For more specific details on CloudTrail, please refer to the AWS CloudTrail User Guide

Configuring CloudTrail for Okera

Configuring CloudTrail For Okera involves three AWS service configurations:

  1. An SQS Queue per Okera cluster where the cluster configured to receive logfile delivery notifications
  2. An SNS Topic for pubsub handling of CloudTrail logfile delivery notifications
  3. A CloudTrail Trail which captures the necesssary logs and delivers them to an S3 bucket and posts notifications to your SNS Topic

Once these AWS services have been configured, follow the steps in the Enabling the Okera CloudTrail Service section to configure your cluster.

SQS Queue Configuration

To create an SQS Queue, follow these steps:

  1. Navigate to the AWS SQS Console
  2. Create a Queue using the “Quick-Create Queue” button
  3. Select the newly created Queue in the console and choose “Add a Permission” in the “Queue Actions” dropdown
  4. In the “Add a permission” dialog, do the following:
    - Select “Allow” for the Effect
    - Specify the Principal for the Okera cluster
    - Select “All SQS Actions”
  5. Copy the ARN URI for the SQS Queue and proceed to the next section

SNS Topic Configuration

Create an SNS Topic that is linked to your SQS Queue defined in the previous section.
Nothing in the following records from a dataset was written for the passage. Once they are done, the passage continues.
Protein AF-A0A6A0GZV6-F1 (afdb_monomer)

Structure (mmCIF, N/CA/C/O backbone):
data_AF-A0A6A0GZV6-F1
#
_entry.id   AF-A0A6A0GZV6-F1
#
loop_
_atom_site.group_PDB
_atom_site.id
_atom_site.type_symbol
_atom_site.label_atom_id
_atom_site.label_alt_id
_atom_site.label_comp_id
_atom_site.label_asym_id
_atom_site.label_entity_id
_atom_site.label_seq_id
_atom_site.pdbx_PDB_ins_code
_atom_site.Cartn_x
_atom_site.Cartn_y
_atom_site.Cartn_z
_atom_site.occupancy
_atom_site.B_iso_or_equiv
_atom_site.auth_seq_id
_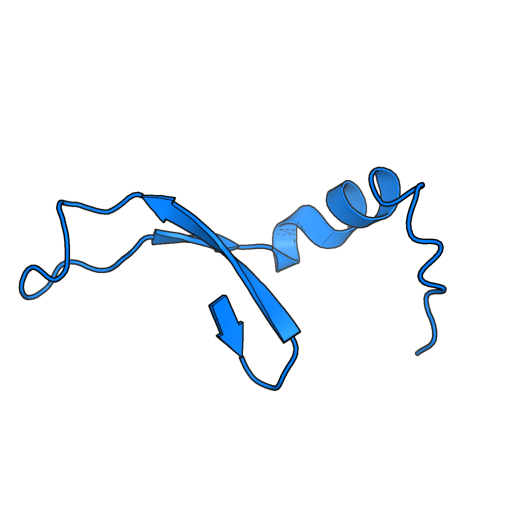atom_site.auth_comp_id
_atom_site.auth_asym_id
_atom_site.auth_atom_id
_atom_site.pdbx_PDB_model_num
ATOM 1 N N . MET A 1 1 ? 3.601 -3.173 4.647 1.00 95.00 1 MET A N 1
ATOM 2 C CA . MET A 1 1 ? 3.247 -4.439 5.314 1.00 95.00 1 MET A CA 1
ATOM 3 C C . MET A 1 1 ? 4.178 -5.497 4.769 1.00 95.00 1 MET A C 1
ATOM 5 O O . MET A 1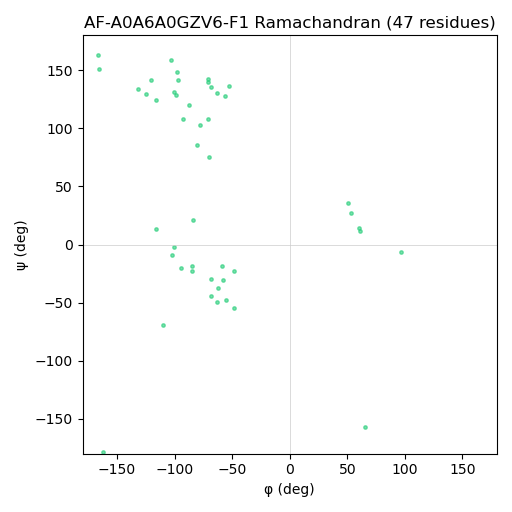 1 ? 4.150 -5.719 3.564 1.00 95.00 1 MET A O 1
ATOM 9 N N . ILE A 1 2 ? 5.031 -6.048 5.633 1.00 96.56 2 ILE A N 1
ATOM 10 C CA . ILE A 1 2 ? 5.964 -7.115 5.271 1.00 96.56 2 ILE A CA 1
ATOM 11 C C . ILE A 1 2 ? 5.367 -8.448 5.712 1.00 96.56 2 ILE A C 1
ATOM 13 O O . ILE A 1 2 ? 4.974 -8.568 6.873 1.00 96.56 2 ILE A O 1
ATOM 17 N N . CYS A 1 3 ? 5.311 -9.421 4.810 1.00 95.88 3 CYS A N 1
ATOM 18 C CA . CYS A 1 3 ? 4.934 -10.801 5.109 1.00 95.88 3 CYS A CA 1
ATOM 19 C C . CYS A 1 3 ? 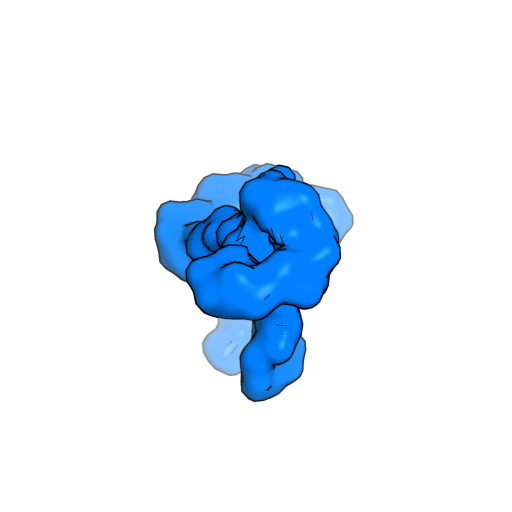5.975 -11.711 4.453 1.00 95.88 3 CYS A C 1
ATOM 21 O O . CYS A 1 3 ? 6.373 -11.455 3.328 1.00 95.88 3 CYS A O 1
ATOM 23 N N . GLY A 1 4 ? 6.491 -12.716 5.166 1.00 96.31 4 GLY A 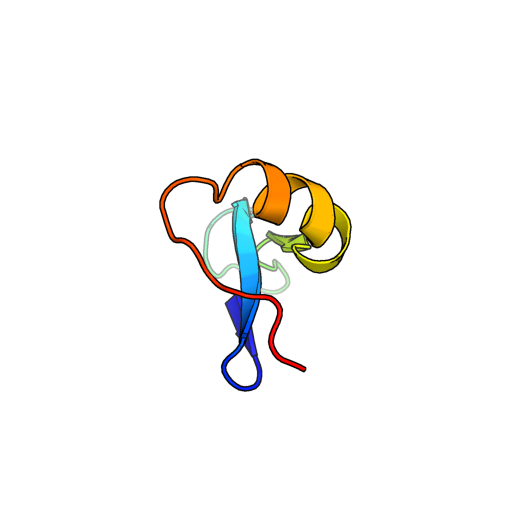N 1
ATOM 24 C CA . GLY A 1 4 ? 7.488 -13.635 4.593 1.00 96.31 4 GLY A CA 1
ATOM 25 C C . GLY A 1 4 ? 8.810 -12.998 4.126 1.00 96.31 4 GLY A C 1
ATOM 26 O O . GLY A 1 4 ? 9.588 -13.672 3.473 1.00 96.31 4 GLY A O 1
ATOM 27 N N . GLY A 1 5 ? 9.081 -11.732 4.465 1.00 95.31 5 GLY A N 1
ATOM 28 C CA . GLY A 1 5 ? 10.252 -10.986 3.980 1.00 95.31 5 GLY A CA 1
ATOM 29 C C . GLY A 1 5 ? 9.977 -10.085 2.769 1.00 95.31 5 GLY A C 1
ATOM 30 O O . GLY A 1 5 ? 10.823 -9.267 2.429 1.00 95.31 5 GLY A O 1
ATOM 31 N N . GLU A 1 6 ? 8.783 -10.149 2.184 1.00 94.12 6 GLU A N 1
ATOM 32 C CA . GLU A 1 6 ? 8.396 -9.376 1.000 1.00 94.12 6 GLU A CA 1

To create an SNS Topic, follow these steps:

  1. Navigate to the AWS SNS Console
  2. Create a Topic with the default settings
  3. Add the Queue’s ARN URI as a subscriber for your Topic
  4. Copy the ARN URI for the Topic and process to the next section

CloudTrail Trail Configuration

Create a new CloudTrail Trail via the AWS CloudTrail console The Trail should ideally capture S3 Write operations for all S3 buckets in your account for all regions but at minimum needs to be configured for the S3 paths that contain datafiles backing Okera datasets. The Trail should be configured to send SNS notification for every log file delivery with the SNS Topic created in the SNS Topic Configuration section. To create a CloudTrail Trail, follow these steps:

  1. Navigate to the AWS CloudTrail Console
  2. Create a new Trail and specify the following settings:
    - Specify a name for the Trail and select “Yes” for the “Apply trail to all regions” option
    - Specify “None” for the “Read/Write events” value under “Management events”
    - Under the “Data Events” section, select the “S3” tab and add the S3 bucket(s) you want Okera to watch and uncheck the “Read” checkbox. Alternatively, you can choose “Select all S3 buckets in your account”
    - Specify an S3 path for the “Storage location” of the CloudTrail logs. This needs to be an S3 path that is accessible by your Okera Cluster.
    - Under “Advanced” and choose “Yes” for “Send SNS notification for every log file delivery” and paste the ARN URI for your SNS Topic from the previous section

Enabling the Okera CloudTrail Service

To enable the CloudTrail log processing in your Okera cluster, perform the following steps:

  1. Create a JSON parsable configuration file using the following template:
    {
        "s3Region": "<S3 region>",
        "sqsRegion": "<SQS region>",
        "sqsUrl": "<SQS URL>"
    }
    
  2. Save this file to an S3 path that is accessible by your Okera Cluster
  3. Add the following variable to your Okera Cluster’s env.sh: - export OKERA_CLOUDTRAIL_SERVICE_CONFIGURATION=s3://bucket/path/to/config.json Alternatively, you can change the Kubernetes deployment cerebro-planner deployment to specify the same variable for Okera clusters that are already running
  4. Boot your cluster normally

Troubleshooting CloudTrail

There are some situations where Okera will fail to internally enable the CloudTrail Service because of either a bad AWS configuration or a missing config file or a config file that is not well-formed. Below are some steps to take to verify that Okera is processing your CloudTrail log files correctly:

Navigate to the AWS SQS Console and verify that the Messages Available field for your queue is close to zero. Reload the page in 5 minute increments to see if the Messages Available count is increasing or decreasing. If it is consistently increasing, then the CloudTrail Service in Okera is likely not enabled properly.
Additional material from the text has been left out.